Silêncio é tática alvinegra para não acirrar rivalidade

Ninguém quer repetir erros de 2008, quando atletas falaram demais e perderam a final

Fábio Hecico, O Estadao de S.Paulo

17 de junho de 2009 | 00h00

O Corinthians não quer repetir os erros de 2008 na Copa do Brasil. Na temporada passada, quando o título escapou para o Sport, na final, a equipe de Mano Menezes provocava demais os adversários. Diante do Internacional, hoje, no Pacaembu, no primeiro jogo da decisão, a ordem é repetir a tática de "boca fechada" de todo o torneio, diante de um adversário de rivalidade acirrada nos últimos anos, e até mesmo na história.Em 1976, por exemplo, os dois se enfrentaram na final do Brasileiro, vencida pelo Inter, em jogo único, no Beira-Rio, e com muita reclamação dos corintianos sobre o tratamento recebido no estádio. Os gaúchos venceram por 2 a 0.Em 2005, ficou no ar a polêmica dos jogos remarcados no Brasileiro, no qual o Alvinegro acabou se beneficiando e terminando três pontos à frente do adversário. Sem contar um pênalti do goleiro corintiano Fábio Costa em Tinga, não anotado no empate por 1 a 1 do Pacaembu. Os gaúchos consideraram-se campeões e deram até volta olímpica em Porto Alegre. O "troco" viria em 2007. A derrota na rodada decisiva, por 2 a 1 para o Goiás, culminou no rebaixamento do Corinthians no Brasileiro. Os corintianos acusaram alguns colorados de fazer corpo mole no Serra Dourada."Falei no calor na partida. No Internacional todos são profissionais e aquilo não aconteceu", minimizou o goleiro Felipe, presente no ano do rebaixamento.O camisa 1, vivendo bom momento, é o maior adepto da "boca fechada" no Parque São Jorge. "É melhor falar menos e trabalhar mais, pois tudo que vinha falando virava polêmica", afirmou, em sua única coletiva na temporada, semana passada, na qual se diz na expectativa de bons jogos com os gaúchos."Não adianta querer ficar falando em rivalidade, em briga.
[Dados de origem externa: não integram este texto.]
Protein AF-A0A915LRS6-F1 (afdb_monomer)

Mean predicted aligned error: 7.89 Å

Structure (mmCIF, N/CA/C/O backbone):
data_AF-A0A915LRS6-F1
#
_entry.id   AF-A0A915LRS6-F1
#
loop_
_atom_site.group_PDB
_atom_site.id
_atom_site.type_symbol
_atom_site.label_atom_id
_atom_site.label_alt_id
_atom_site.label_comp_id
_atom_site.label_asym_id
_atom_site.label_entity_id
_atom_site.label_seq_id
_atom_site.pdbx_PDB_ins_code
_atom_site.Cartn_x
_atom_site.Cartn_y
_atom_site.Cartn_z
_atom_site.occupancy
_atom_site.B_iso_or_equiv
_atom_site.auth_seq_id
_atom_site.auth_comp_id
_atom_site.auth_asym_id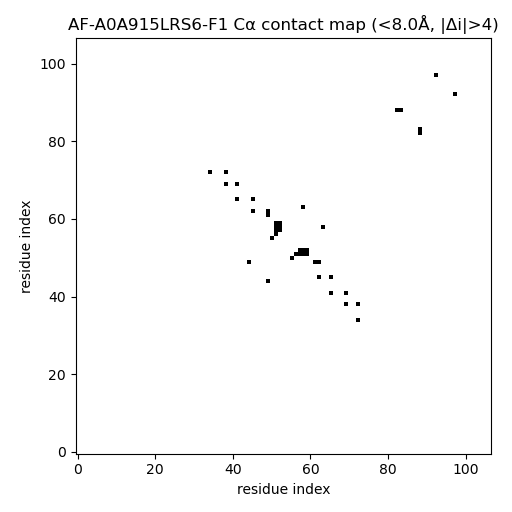
_atom_site.auth_atom_id
_atom_site.pdbx_PDB_model_num
ATOM 1 N N . TYR A 1 1 ? -18.078 -7.912 44.861 1.00 46.66 1 TYR A N 1
ATOM 2 C CA . TYR A 1 1 ? -18.690 -8.717 43.779 1.00 46.66 1 TYR A CA 1
ATOM 3 C C . TYR A 1 1 ? -18.857 -7.961 42.446 1.00 46.66 1 TYR A C 1
ATOM 5 O O . TYR A 1 1 ? -18.542 -8.529 41.412 1.00 46.66 1 TYR A O 1
ATOM 13 N N . ARG A 1 2 ? -19.275 -6.678 42.412 1.00 60.38 2 ARG A N 1
ATOM 14 C CA . ARG A 1 2 ? -19.438 -5.896 41.156 1.00 60.38 2 ARG A CA 1
ATOM 15 C C . ARG A 1 2 ? -18.122 -5.517 40.435 1.00 60.38 2 ARG A C 1
ATOM 17 O O . ARG A 1 2 ? -18.097 -5.462 39.213 1.00 60.38 2 ARG A O 1
ATOM 24 N N . ASN A 1 3 ? -17.024 -5.322 41.171 1.00 59.69 3 ASN A N 1
ATOM 25 C CA . ASN A 1 3 ? -15.728 -4.899 40.612 1.00 59.69 3 ASN A CA 1
ATOM 26 C C . ASN A 1 3 ? -14.965 -6.014 39.858 1.00 59.69 3 ASN A C 1
ATOM 28 O O . ASN A 1 3 ? -14.285 -5.740 38.873 1.00 59.69 3 ASN A O 1
ATOM 32 N N . GLU A 1 4 ? -15.122 -7.276 40.274 1.00 61.44 4 GLU A N 1
ATOM 33 C CA . GLU A 1 4 ? -14.452 -8.432 39.645 1.00 61.44 4 GLU A CA 1
ATOM 34 C C . GLU A 1 4 ? -14.909 -8.641 38.192 1.00 61.44 4 GLU A C 1
ATOM 36 O O . GLU A 1 4 ? -14.101 -8.883 37.296 1.00 61.44 4 GLU A O 1
ATOM 41 N N . ARG A 1 5 ? -16.207 -8.434 37.927 1.00 76.19 5 ARG A N 1
ATOM 42 C CA . ARG A 1 5 ? -16.793 -8.521 36.581 1.00 76.19 5 ARG A CA 1
ATOM 43 C C . ARG A 1 5 ? -16.255 -7.423 35.651 1.00 76.19 5 ARG A C 1
ATOM 45 O O . ARG A 1 5 ? -15.918 -7.708 34.506 1.00 76.19 5 ARG A O 1
ATOM 52 N N . LYS A 1 6 ? -16.091 -6.193 36.162 1.00 75.12 6 LYS A N 1
ATOM 53 C CA . LYS A 1 6 ? -15.520 -5.061 35.405 1.00 75.12 6 LYS A CA 1
ATOM 54 C C . LYS A 1 6 ? -14.047 -5.299 35.042 1.00 75.12 6 LYS A C 1
ATOM 56 O O . LYS A 1 6 ? -13.625 -4.954 33.940 1.00 75.12 6 LYS A O 1
ATOM 61 N N . ARG A 1 7 ? -13.258 -5.914 35.932 1.00 79.75 7 ARG A N 1
ATOM 62 C CA . ARG A 1 7 ? -11.837 -6.215 35.674 1.00 79.75 7 ARG A CA 1
ATOM 63 C C . ARG A 1 7 ? -11.660 -7.298 34.605 1.00 79.75 7 ARG A C 1
ATOM 65 O O . ARG A 1 7 ? -10.810 -7.145 33.733 1.00 79.75 7 ARG A O 1
ATOM 72 N N . PHE A 1 8 ? -12.501 -8.333 34.625 1.00 87.88 8 PHE A N 1
ATOM 73 C CA . PHE A 1 8 ? -12.501 -9.397 33.616 1.00 87.88 8 PHE A CA 1
ATOM 74 C C . PHE A 1 8 ? -12.846 -8.879 32.211 1.00 87.88 8 PHE A C 1
ATOM 76 O O . PHE A 1 8 ? -12.119 -9.154 31.259 1.00 87.88 8 PHE A O 1
ATOM 83 N N . VAL A 1 9 ? -13.895 -8.059 32.082 1.00 87.25 9 VAL A N 1
ATOM 84 C CA . VAL A 1 9 ? -14.298 -7.474 30.789 1.00 87.25 9 VAL A CA 1
ATOM 85 C C . VAL A 1 9 ? -13.209 -6.558 30.222 1.00 87.25 9 VAL A C 1
ATOM 87 O O . VAL A 1 9 ? -12.895 -6.643 29.038 1.00 87.25 9 VAL A O 1
ATOM 90 N N . LYS A 1 10 ? -12.567 -5.735 31.063 1.00 87.31 10 LYS A N 1
ATOM 91 C CA . LYS A 1 10 ? -11.450 -4.871 30.640 1.00 87.31 10 LYS A CA 1
ATOM 92 C C . LYS A 1 10 ? -10.237 -5.672 30.159 1.00 87.31 10 LYS A C 1
ATOM 94 O O . LYS A 1 10 ? -9.621 -5.287 29.169 1.00 87.31 10 LYS A O 1
ATOM 99 N N . LEU A 1 11 ? -9.912 -6.788 30.819 1.00 90.25 11 LEU A N 1
ATOM 100 C CA . LEU A 1 11 ? -8.839 -7.687 30.379 1.00 90.25 11 LEU A CA 1
ATOM 101 C C . LEU A 1 11 ? -9.165 -8.348 29.036 1.00 90.25 11 LEU A C 1
ATOM 103 O O . LEU A 1 11 ? -8.308 -8.372 28.155 1.00 90.25 11 LEU A O 1
ATOM 107 N N . LEU A 1 12 ? -10.399 -8.826 28.851 1.00 90.94 12 LEU A N 1
ATOM 108 C CA . LEU A 1 12 ? -10.837 -9.393 27.574 1.00 90.94 12 LEU A CA 1
ATOM 109 C C . LEU A 1 12 ? -10.781 -8.357 26.449 1.00 90.94 12 LEU A C 1
ATOM 111 O O . LEU A 1 12 ? -10.170 -8.621 25.419 1.00 90.94 12 LEU A O 1
ATOM 115 N N . HIS A 1 13 ? -11.332 -7.162 26.662 1.00 89.44 13 HIS A N 1
ATOM 116 C CA . HIS A 1 13 ? -11.287 -6.069 25.691 1.00 89.44 13 HIS A CA 1
ATOM 117 C C . HIS A 1 13 ? -9.844 -5.703 25.304 1.00 89.44 13 HIS A C 1
ATOM 119 O O . HIS A 1 13 ? -9.517 -5.649 24.117 1.00 89.44 13 HIS A O 1
ATOM 125 N N . LEU A 1 14 ? -8.957 -5.540 26.294 1.00 93.50 14 LEU A N 1
ATOM 126 C CA . LEU A 1 14 ? -7.536 -5.275 26.061 1.00 93.50 14 LEU A CA 1
ATOM 127 C C . LEU A 1 14 ? -6.873 -6.401 25.257 1.00 93.50 14 LEU A C 1
ATOM 129 O O . LEU A 1 14 ? -6.094 -6.121 24.345 1.00 93.50 14 LEU A O 1
ATOM 133 N N . SER A 1 15 ? -7.186 -7.664 25.564 1.00 95.19 15 SER A N 1
ATOM 134 C CA . SER A 1 15 ? -6.648 -8.815 24.833 1.00 95.19 15 SER A CA 1
ATOM 135 C C . SER A 1 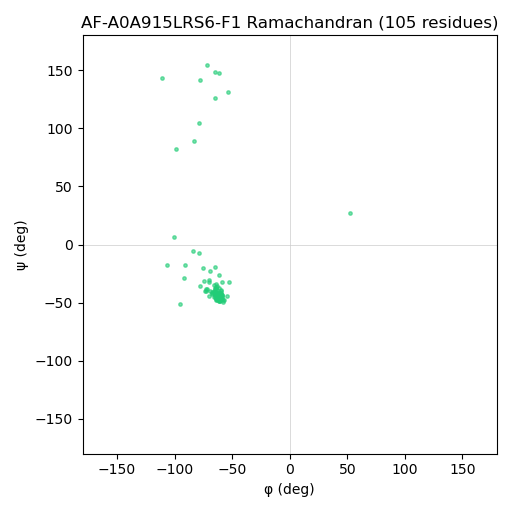15 ? -7.127 -8.842 23.379 1.00 95.19 15 SER A C 1
ATOM 137 O O . SER A 1 15 ? -6.308 -9.007 22.478 1.00 95.19 15 SER A O 1
ATOM 139 N N . THR A 1 16 ? -8.409 -8.563 23.125 1.00 93.62 16 THR A N 1
ATOM 140 C CA . THR A 1 16 ? -8.977 -8.496 21.772 1.00 93.62 16 THR A CA 1
ATOM 141 C C . THR A 1 16 ? -8.334 -7.379 20.957 1.00 93.62 16 THR A C 1
ATOM 143 O O . THR A 1 16 ? -7.916 -7.615 19.824 1.00 93.62 16 THR A O 1
ATOM 146 N N . HIS A 1 17 ? -8.175 -6.181 21.530 1.00 95.19 17 HIS A N 1
ATOM 147 C CA . HIS A 1 17 ? -7.484 -5.080 20.852 1.00 95.19 17 HIS A CA 1
ATOM 148 C C . HIS A 1 17 ? -6.008 -5.385 20.593 1.00 95.19 17 HIS A C 1
ATOM 150 O O . HIS A 1 17 ? -5.491 -5.035 19.535 1.00 95.19 17 HIS A O 1
ATOM 156 N N . SER A 1 18 ? -5.343 -6.075 21.521 1.00 95.50 18 SER A N 1
ATOM 157 C CA . SER A 1 18 ? -3.942 -6.477 21.371 1.00 95.50 18 SER A CA 1
ATOM 158 C C . SER A 1 18 ? -3.767 -7.484 20.230 1.00 95.50 18 SER A C 1
ATOM 160 O O . SER A 1 18 ? -2.893 -7.308 19.384 1.00 95.50 18 SER A O 1
ATOM 162 N N . VAL A 1 19 ? -4.631 -8.502 20.146 1.00 97.25 19 VAL A N 1
ATOM 163 C CA . VAL A 1 19 ? -4.624 -9.479 19.044 1.00 97.25 19 VAL A CA 1
ATOM 164 C C . VAL A 1 19 ? -4.948 -8.801 17.712 1.00 97.25 19 VAL A C 1
ATOM 166 O O . VAL A 1 19 ? -4.245 -9.027 16.728 1.00 97.25 19 VAL A O 1
ATOM 169 N N . ALA A 1 20 ? -5.956 -7.926 17.676 1.00 96.44 20 ALA A N 1
ATOM 170 C CA . ALA A 1 20 ? -6.299 -7.168 16.474 1.00 96.44 20 ALA A CA 1
ATOM 171 C C . ALA A 1 20 ? -5.123 -6.306 15.988 1.00 96.44 20 ALA A C 1
ATOM 173 O O . ALA A 1 20 ? -4.810 -6.306 14.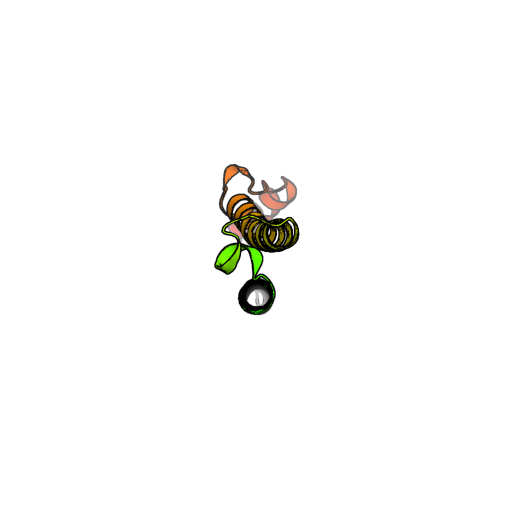799 1.00 96.44 20 ALA A O 1
ATOM 174 N N . LEU A 1 21 ? -4.428 -5.623 16.902 1.00 95.50 21 LEU A N 1
ATOM 175 C CA . LEU A 1 21 ? -3.257 -4.813 16.577 1.00 95.50 21 LEU A CA 1
ATOM 176 C C . LEU A 1 21 ? -2.123 -5.667 16.001 1.00 95.50 21 LEU A C 1
ATOM 178 O O . LEU A 1 21 ? -1.550 -5.298 14.979 1.00 95.50 21 LEU A O 1
ATOM 182 N N . LEU A 1 22 ? -1.831 -6.828 16.595 1.00 97.12 22 LEU A N 1
ATOM 183 C CA . LEU A 1 22 ? -0.815 -7.746 16.071 1.00 97.12 22 LEU A CA 1
ATOM 184 C C . LEU A 1 22 ? -1.141 -8.207 14.643 1.00 97.12 22 LEU A C 1
ATOM 186 O O . LEU A 1 22 ? -0.270 -8.170 13.775 1.00 97.12 22 LEU A O 1
ATOM 190 N N . LEU A 1 23 ? -2.395 -8.583 14.376 1.00 96.31 23 LEU A N 1
ATOM 191 C CA . LEU A 1 23 ? -2.835 -8.989 13.038 1.00 96.31 23 LEU A CA 1
ATOM 192 C C . LEU A 1 23 ? -2.714 -7.848 12.022 1.00 96.31 23 LEU A C 1
ATOM 194 O O . LEU A 1 23 ? -2.237 -8.071 10.909 1.00 96.31 23 LEU A O 1
ATOM 198 N N . VAL A 1 24 ? -3.086 -6.622 12.406 1.00 95.06 24 VAL A N 1
ATOM 199 C CA . VAL A 1 24 ? -2.951 -5.433 11.550 1.00 95.06 24 VAL A CA 1
ATOM 200 C C . VAL A 1 24 ? -1.486 -5.152 11.219 1.00 95.06 24 VAL A C 1
ATOM 202 O O . VAL A 1 24 ? -1.173 -4.871 10.064 1.00 95.06 24 VAL A O 1
ATOM 205 N N . LEU A 1 25 ? -0.573 -5.270 12.188 1.00 95.56 25 LEU A N 1
ATOM 206 C CA . LEU A 1 25 ? 0.858 -5.064 11.947 1.00 95.56 25 LEU A CA 1
ATOM 207 C C . LEU A 1 25 ? 1.445 -6.118 10.999 1.00 95.56 25 LEU A C 1
ATOM 209 O O . LEU A 1 25 ? 2.196 -5.765 10.088 1.00 95.56 25 LEU A O 1
ATOM 213 N N . ILE A 1 26 ? 1.081 -7.394 11.170 1.00 96.75 26 ILE A N 1
ATOM 214 C CA . ILE A 1 26 ? 1.512 -8.480 10.274 1.00 96.75 26 ILE A CA 1
ATOM 215 C C . ILE A 1 26 ? 0.982 -8.241 8.856 1.00 96.75 26 ILE A C 1
ATOM 217 O O . ILE A 1 26 ? 1.748 -8.312 7.895 1.00 96.75 26 ILE A O 1
ATOM 221 N N . ALA A 1 27 ? -0.306 -7.909 8.723 1.00 93.19 27 ALA A N 1
ATOM 222 C CA . ALA A 1 27 ? -0.925 -7.621 7.434 1.00 93.19 27 ALA A CA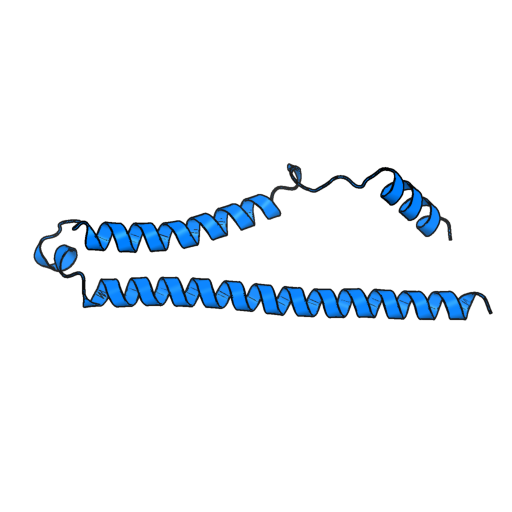 1
ATOM 223 C C . ALA A 1 27 ? -0.256 -6.424 6.742 1.00 93.19 27 ALA A C 1
ATOM 225 O O . ALA A 1 27 ? 0.096 -6.511 5.567 1.00 93.19 27 ALA A O 1
ATOM 226 N N . LEU A 1 28 ? -0.009 -5.334 7.474 1.00 89.88 28 LEU A N 1
ATOM 227 C CA . LEU A 1 28 ? 0.657 -4.148 6.939 1.00 89.88 28 LEU A CA 1
ATOM 228 C C . LEU A 1 28 ? 2.080 -4.461 6.458 1.00 89.88 28 LEU A C 1
ATOM 230 O O . LEU A 1 28 ? 2.457 -4.053 5.360 1.00 89.88 28 LEU A O 1
ATOM 234 N N . LYS A 1 29 ? 2.859 -5.221 7.240 1.00 93.56 29 LYS A N 1
ATOM 235 C CA . LYS A 1 29 ? 4.216 -5.631 6.855 1.00 93.56 29 LYS A CA 1
ATOM 236 C C . LYS A 1 29 ? 4.212 -6.516 5.609 1.00 93.56 29 LYS A C 1
ATOM 238 O O . LYS A 1 29 ? 5.029 -6.300 4.719 1.00 93.56 29 LYS A O 1
ATOM 243 N N . ALA A 1 30 ? 3.292 -7.477 5.534 1.00 93.31 30 ALA A N 1
ATOM 244 C CA . ALA A 1 30 ? 3.163 -8.372 4.387 1.00 93.31 30 ALA A CA 1
ATOM 245 C C . ALA A 1 30 ? 2.790 -7.611 3.106 1.00 93.31 30 ALA A C 1
ATOM 247 O O . ALA A 1 30 ? 3.392 -7.823 2.052 1.00 93.31 30 ALA A O 1
ATOM 248 N N . VAL A 1 31 ? 1.839 -6.677 3.203 1.00 91.00 31 VAL A N 1
ATOM 249 C CA . VAL A 1 31 ? 1.460 -5.805 2.085 1.00 91.00 31 VAL A CA 1
ATOM 250 C C . VAL A 1 31 ? 2.659 -4.978 1.634 1.00 91.00 31 VAL A C 1
ATOM 252 O O . VAL A 1 31 ? 2.947 -4.943 0.439 1.00 91.00 31 VAL A O 1
ATOM 255 N N . TRP A 1 32 ? 3.394 -4.372 2.567 1.00 89.81 32 TRP A N 1
ATOM 256 C CA . TRP A 1 32 ? 4.563 -3.563 2.232 1.00 89.81 32 TRP A CA 1
ATOM 257 C C . TRP A 1 32 ? 5.652 -4.369 1.513 1.00 89.81 32 TRP A C 1
ATOM 259 O O . TRP A 1 32 ? 6.105 -3.958 0.444 1.00 89.81 32 TRP A O 1
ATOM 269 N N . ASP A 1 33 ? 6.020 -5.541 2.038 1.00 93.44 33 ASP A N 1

O título será definido dentro de campo, com 11 jogadores de cada lado, e isso é o que importa", endossou o volante Cristian.Em 2008, ninguém no Parque São Jorge admitia "levar desaforo para casa". Foram discussões com o Goiás, o Botafogo e o Sport. Agora, a vida corintiana é no famoso "temos de respeitar o adversário", "vai ser um grande jogo" ou "eles são os favoritos." Até Ronaldo Fenômeno se rendeu e fez questão de enumerar as qualidades gaúchas.Se a tática vai dar certo, só o tempo dirá. Até lá, porém, é certo que ninguém no Corinthians vai querer polêmica.